WHAT YOU ARE ASKED TO DO
In the entries below, which lines run from the one containing "ATOM 28 C CA" to the one containing "ATOM 42 C C"? Copy exactly those lines, ends included, and no others.

SOURCE MATERIAL
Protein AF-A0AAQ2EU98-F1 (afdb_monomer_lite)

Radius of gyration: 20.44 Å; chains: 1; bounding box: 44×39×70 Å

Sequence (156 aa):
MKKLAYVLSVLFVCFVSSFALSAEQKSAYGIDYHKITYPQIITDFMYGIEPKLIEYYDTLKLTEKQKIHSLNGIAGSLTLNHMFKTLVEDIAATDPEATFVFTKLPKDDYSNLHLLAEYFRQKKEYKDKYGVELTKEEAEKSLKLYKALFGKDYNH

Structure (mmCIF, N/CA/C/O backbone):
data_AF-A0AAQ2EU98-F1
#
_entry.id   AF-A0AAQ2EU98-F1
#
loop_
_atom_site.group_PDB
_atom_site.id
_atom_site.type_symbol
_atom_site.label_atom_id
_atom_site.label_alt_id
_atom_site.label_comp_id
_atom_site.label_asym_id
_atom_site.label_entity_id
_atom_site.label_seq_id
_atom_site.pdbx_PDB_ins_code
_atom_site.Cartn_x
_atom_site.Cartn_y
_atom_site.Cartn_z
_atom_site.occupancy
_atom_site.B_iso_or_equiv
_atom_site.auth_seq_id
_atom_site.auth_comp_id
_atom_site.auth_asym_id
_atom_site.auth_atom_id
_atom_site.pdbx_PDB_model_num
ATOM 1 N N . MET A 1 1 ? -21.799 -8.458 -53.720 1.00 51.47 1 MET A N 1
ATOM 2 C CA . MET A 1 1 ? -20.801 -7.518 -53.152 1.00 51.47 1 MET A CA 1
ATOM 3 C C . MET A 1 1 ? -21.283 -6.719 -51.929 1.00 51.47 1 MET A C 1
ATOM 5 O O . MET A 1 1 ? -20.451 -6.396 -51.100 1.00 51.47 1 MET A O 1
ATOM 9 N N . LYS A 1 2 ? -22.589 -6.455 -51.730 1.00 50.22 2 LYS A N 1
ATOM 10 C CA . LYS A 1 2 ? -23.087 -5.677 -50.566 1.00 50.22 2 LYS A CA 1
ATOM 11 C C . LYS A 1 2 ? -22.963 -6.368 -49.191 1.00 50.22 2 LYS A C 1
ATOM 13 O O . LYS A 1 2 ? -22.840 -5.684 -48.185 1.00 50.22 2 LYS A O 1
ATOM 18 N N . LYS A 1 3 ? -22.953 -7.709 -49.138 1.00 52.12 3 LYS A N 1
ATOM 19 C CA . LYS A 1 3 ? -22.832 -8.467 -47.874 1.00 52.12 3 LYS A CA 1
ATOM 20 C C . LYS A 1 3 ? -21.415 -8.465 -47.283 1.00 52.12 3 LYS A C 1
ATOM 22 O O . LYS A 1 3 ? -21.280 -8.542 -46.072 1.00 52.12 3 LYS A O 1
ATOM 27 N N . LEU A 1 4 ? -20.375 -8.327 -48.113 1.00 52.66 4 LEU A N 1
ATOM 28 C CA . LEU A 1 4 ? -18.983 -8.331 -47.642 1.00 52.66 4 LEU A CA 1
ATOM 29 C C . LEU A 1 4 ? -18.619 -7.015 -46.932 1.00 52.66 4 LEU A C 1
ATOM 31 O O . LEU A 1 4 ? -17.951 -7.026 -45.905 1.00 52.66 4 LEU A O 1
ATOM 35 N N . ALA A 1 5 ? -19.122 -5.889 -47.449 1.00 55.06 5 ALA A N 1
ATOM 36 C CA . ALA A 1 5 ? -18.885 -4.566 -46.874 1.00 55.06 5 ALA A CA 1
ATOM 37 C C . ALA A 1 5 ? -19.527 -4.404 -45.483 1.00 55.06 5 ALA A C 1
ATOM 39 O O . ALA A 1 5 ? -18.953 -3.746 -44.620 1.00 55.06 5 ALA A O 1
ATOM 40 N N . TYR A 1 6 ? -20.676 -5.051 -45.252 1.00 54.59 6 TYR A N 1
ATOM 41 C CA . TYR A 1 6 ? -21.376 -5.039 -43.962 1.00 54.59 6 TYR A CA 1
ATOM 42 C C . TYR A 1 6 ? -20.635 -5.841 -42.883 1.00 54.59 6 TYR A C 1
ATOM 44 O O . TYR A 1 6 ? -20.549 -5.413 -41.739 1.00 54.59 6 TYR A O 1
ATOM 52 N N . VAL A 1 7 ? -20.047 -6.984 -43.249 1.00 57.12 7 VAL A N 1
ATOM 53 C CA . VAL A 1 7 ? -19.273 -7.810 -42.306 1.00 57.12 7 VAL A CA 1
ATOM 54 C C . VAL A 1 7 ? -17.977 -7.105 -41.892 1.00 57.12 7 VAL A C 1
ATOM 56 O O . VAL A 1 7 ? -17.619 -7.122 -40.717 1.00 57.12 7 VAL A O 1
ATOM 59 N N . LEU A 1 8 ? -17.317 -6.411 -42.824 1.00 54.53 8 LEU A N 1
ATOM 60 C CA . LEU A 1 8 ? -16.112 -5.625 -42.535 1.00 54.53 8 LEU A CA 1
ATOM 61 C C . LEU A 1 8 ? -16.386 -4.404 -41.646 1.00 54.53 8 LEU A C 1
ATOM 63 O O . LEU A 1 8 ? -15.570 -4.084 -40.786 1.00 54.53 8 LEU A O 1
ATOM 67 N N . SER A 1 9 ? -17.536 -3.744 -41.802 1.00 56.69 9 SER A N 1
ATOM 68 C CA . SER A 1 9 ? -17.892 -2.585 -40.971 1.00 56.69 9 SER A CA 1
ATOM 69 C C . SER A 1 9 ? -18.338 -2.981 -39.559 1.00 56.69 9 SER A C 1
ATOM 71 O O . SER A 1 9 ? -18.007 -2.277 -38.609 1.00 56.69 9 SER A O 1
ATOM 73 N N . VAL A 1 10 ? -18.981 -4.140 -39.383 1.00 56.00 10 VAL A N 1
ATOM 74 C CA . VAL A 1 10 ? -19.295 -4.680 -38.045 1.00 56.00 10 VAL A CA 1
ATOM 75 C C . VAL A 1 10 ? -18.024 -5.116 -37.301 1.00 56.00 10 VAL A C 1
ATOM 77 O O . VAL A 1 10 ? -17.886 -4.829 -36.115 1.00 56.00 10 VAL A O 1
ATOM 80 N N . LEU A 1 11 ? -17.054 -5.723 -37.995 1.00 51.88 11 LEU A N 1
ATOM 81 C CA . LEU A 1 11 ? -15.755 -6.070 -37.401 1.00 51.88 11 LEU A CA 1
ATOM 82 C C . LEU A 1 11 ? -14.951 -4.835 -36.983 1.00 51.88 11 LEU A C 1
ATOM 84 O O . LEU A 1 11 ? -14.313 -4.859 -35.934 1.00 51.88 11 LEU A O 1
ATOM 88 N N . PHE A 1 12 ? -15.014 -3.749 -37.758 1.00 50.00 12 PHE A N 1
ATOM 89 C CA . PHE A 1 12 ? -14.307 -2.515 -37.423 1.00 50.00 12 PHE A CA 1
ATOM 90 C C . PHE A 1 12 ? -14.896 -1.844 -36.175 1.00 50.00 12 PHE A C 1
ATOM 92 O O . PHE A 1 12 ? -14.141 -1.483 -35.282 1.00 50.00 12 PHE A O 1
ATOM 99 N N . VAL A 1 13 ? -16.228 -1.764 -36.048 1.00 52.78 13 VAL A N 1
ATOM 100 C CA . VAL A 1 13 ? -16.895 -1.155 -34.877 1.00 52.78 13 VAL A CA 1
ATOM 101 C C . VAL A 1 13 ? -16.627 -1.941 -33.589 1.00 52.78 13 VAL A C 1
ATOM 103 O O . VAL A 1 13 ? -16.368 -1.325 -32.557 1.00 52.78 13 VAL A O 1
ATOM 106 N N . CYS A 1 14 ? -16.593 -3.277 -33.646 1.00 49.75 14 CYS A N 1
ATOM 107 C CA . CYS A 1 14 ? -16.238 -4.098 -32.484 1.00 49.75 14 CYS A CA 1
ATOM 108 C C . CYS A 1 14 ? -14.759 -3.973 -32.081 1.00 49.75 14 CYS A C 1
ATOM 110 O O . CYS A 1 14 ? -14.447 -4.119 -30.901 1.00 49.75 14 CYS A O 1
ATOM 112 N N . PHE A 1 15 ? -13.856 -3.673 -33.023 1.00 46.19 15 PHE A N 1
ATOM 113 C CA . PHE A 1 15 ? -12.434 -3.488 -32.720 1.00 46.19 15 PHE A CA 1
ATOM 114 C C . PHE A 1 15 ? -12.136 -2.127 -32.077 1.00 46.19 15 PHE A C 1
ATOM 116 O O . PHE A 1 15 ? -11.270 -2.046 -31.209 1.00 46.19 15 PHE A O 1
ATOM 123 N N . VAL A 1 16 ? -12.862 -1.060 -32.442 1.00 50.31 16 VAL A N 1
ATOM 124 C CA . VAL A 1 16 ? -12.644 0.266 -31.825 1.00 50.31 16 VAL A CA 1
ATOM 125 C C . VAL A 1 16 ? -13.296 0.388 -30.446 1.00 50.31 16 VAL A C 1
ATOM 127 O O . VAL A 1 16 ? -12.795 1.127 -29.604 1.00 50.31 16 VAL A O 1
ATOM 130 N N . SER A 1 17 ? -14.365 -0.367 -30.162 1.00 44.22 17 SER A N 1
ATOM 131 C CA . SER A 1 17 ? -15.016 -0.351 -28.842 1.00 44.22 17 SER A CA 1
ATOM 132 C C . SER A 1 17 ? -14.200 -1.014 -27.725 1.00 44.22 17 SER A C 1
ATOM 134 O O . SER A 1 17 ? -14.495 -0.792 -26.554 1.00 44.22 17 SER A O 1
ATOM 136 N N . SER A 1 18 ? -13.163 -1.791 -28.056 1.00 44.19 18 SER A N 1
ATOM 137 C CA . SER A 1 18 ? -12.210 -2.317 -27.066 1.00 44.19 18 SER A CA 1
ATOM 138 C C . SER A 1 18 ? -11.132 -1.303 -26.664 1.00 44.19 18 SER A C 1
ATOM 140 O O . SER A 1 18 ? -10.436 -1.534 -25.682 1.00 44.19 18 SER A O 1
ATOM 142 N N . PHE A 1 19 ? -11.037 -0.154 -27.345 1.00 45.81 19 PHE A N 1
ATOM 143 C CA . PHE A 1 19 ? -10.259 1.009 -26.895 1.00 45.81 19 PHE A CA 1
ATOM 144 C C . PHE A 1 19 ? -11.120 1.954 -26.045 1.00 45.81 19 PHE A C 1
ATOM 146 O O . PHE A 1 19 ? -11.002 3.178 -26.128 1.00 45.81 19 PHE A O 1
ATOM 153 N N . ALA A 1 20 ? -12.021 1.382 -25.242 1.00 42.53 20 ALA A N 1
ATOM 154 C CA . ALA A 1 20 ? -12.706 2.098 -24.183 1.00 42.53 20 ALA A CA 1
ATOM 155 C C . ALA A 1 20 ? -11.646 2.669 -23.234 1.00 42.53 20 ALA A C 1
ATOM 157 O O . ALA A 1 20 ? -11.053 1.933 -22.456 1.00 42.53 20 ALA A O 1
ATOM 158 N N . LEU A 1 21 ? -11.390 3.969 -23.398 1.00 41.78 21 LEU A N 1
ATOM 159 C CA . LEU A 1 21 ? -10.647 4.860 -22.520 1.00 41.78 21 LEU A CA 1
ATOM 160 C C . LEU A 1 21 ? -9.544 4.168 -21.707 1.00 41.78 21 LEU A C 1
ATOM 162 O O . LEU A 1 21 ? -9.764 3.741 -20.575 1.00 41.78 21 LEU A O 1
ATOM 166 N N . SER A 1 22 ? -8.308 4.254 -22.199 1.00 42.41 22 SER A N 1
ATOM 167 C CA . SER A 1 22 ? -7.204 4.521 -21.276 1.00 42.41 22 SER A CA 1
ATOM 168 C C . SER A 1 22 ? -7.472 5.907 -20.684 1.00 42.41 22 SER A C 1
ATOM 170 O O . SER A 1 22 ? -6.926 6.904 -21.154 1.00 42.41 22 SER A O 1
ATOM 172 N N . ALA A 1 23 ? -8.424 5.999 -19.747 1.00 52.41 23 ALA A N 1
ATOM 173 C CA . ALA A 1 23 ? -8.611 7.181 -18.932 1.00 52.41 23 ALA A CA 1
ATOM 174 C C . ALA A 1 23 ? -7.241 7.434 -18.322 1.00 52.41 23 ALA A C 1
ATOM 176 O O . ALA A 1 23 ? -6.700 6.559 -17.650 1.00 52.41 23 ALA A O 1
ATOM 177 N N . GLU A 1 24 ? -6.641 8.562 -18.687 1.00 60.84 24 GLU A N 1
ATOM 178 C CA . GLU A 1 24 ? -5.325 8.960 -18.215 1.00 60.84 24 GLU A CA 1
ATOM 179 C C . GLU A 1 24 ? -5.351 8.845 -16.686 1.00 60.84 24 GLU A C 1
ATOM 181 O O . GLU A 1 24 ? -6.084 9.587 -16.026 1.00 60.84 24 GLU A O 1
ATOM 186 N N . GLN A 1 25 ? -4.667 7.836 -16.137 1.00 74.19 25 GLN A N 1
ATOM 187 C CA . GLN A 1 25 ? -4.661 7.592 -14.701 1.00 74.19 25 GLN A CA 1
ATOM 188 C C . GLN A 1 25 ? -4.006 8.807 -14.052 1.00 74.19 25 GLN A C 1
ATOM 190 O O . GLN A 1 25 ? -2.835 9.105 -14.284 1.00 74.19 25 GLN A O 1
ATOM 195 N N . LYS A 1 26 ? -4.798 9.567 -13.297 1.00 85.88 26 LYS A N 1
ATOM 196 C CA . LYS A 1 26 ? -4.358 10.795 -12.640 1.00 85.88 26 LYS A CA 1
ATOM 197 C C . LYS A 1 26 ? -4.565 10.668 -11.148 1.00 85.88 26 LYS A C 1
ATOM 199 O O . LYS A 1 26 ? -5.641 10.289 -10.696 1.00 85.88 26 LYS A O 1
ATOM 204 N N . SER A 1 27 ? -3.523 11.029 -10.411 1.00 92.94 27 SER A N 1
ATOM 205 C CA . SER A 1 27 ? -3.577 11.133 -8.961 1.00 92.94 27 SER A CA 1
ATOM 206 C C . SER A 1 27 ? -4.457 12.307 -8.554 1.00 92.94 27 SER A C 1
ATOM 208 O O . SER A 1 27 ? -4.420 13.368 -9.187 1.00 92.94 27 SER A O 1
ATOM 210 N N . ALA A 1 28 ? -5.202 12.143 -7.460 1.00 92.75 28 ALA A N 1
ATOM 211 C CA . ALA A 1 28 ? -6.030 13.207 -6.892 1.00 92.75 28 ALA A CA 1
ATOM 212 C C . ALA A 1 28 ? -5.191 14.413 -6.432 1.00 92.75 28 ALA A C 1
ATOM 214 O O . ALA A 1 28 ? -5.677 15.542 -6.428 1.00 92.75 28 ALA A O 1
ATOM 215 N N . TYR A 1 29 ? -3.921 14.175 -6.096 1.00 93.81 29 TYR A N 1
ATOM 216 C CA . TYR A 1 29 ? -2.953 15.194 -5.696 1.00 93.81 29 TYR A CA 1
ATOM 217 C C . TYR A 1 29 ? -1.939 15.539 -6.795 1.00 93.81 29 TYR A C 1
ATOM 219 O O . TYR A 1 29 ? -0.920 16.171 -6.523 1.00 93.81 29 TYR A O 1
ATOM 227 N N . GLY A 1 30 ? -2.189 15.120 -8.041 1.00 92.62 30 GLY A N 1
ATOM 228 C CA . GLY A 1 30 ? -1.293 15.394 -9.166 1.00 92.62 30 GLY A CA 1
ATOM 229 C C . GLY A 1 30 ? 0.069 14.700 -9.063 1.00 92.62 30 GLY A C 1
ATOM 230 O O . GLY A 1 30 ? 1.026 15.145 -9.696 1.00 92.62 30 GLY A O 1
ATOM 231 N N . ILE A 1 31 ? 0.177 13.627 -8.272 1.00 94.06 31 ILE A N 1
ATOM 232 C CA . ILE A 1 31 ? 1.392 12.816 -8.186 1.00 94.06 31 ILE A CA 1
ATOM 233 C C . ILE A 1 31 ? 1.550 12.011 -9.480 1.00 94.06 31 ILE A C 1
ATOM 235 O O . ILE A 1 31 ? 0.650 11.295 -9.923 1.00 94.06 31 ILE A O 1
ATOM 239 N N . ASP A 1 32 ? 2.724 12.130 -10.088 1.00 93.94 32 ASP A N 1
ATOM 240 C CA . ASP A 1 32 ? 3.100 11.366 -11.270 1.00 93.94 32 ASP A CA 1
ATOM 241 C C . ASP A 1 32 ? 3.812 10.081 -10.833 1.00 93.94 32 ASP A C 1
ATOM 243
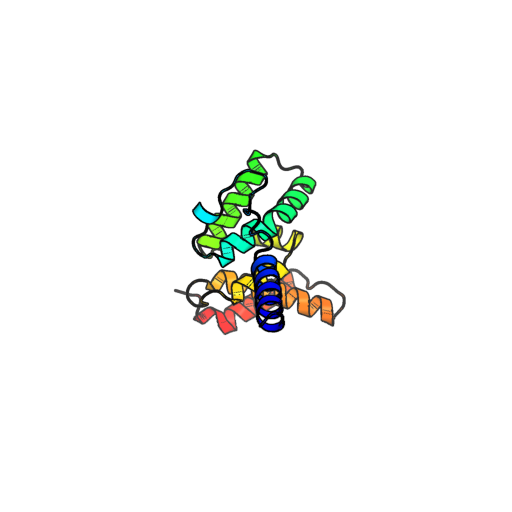 O O . ASP A 1 32 ? 5.038 10.045 -10.691 1.00 93.94 32 ASP A O 1
ATOM 247 N N . TYR A 1 33 ? 3.040 9.023 -10.564 1.00 94.75 33 TYR A N 1
ATOM 248 C CA . TYR A 1 33
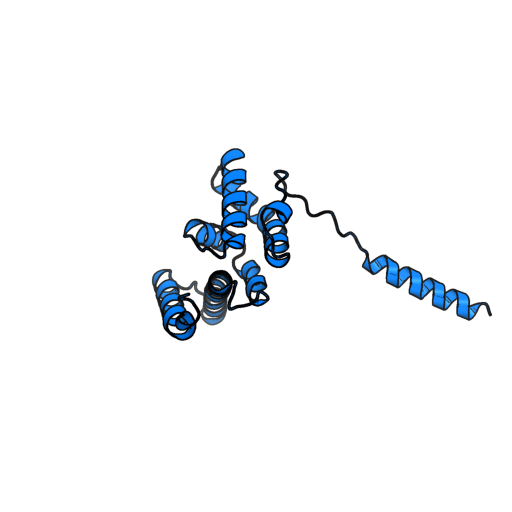 ? 3.616 7.757 -10.111 1.00 94.75 33 TYR A CA 1
ATOM 249 C C . TYR A 1 33 ? 4.491 7.099 -11.176 1.00 94.75 33 TYR A C 1
ATOM 251 O O . TYR A 1 33 ? 5.425 6.396 -10.798 1.00 94.75 33 TYR A O 1
ATOM 259 N N . HIS A 1 34 ? 4.287 7.366 -12.471 1.00 93.06 34 HIS A N 1
ATOM 260 C CA . HIS A 1 34 ? 5.181 6.867 -13.526 1.00 93.06 34 HIS A CA 1
ATOM 261 C C . HIS A 1 34 ? 6.611 7.402 -13.375 1.00 93.06 34 HIS A C 1
ATOM 263 O O . HIS A 1 34 ? 7.569 6.722 -13.733 1.00 93.06 34 HIS A O 1
ATOM 269 N N . LYS A 1 35 ? 6.786 8.610 -12.823 1.00 92.19 35 LYS A N 1
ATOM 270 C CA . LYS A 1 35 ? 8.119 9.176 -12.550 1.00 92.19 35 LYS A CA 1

ANSWER TO THE EXERCISE
ATOM 28 C CA . LEU A 1 4 ? -18.983 -8.331 -47.642 1.00 52.66 4 LEU A CA 1
ATOM 29 C C . LEU A 1 4 ? -18.619 -7.015 -46.932 1.00 52.66 4 LEU A C 1
ATOM 31 O O . LEU A 1 4 ? -17.951 -7.026 -45.905 1.00 52.66 4 LEU A O 1
ATOM 35 N N . ALA A 1 5 ? -19.122 -5.889 -47.449 1.00 55.06 5 ALA A N 1
ATOM 36 C CA . ALA A 1 5 ? -18.885 -4.566 -46.874 1.00 55.06 5 ALA A CA 1
ATOM 37 C C . ALA A 1 5 ? -19.527 -4.404 -45.483 1.00 55.06 5 ALA A C 1
ATOM 39 O O . ALA A 1 5 ? -18.953 -3.746 -44.620 1.00 55.06 5 ALA A O 1
ATOM 40 N N . TYR A 1 6 ? -20.676 -5.051 -45.252 1.00 54.59 6 TYR A N 1
ATOM 41 C CA . TYR A 1 6 ? -21.376 -5.039 -43.962 1.00 54.59 6 TYR A CA 1
ATOM 42 C C . TYR A 1 6 ? -20.635 -5.841 -42.883 1.00 54.59 6 TYR A C 1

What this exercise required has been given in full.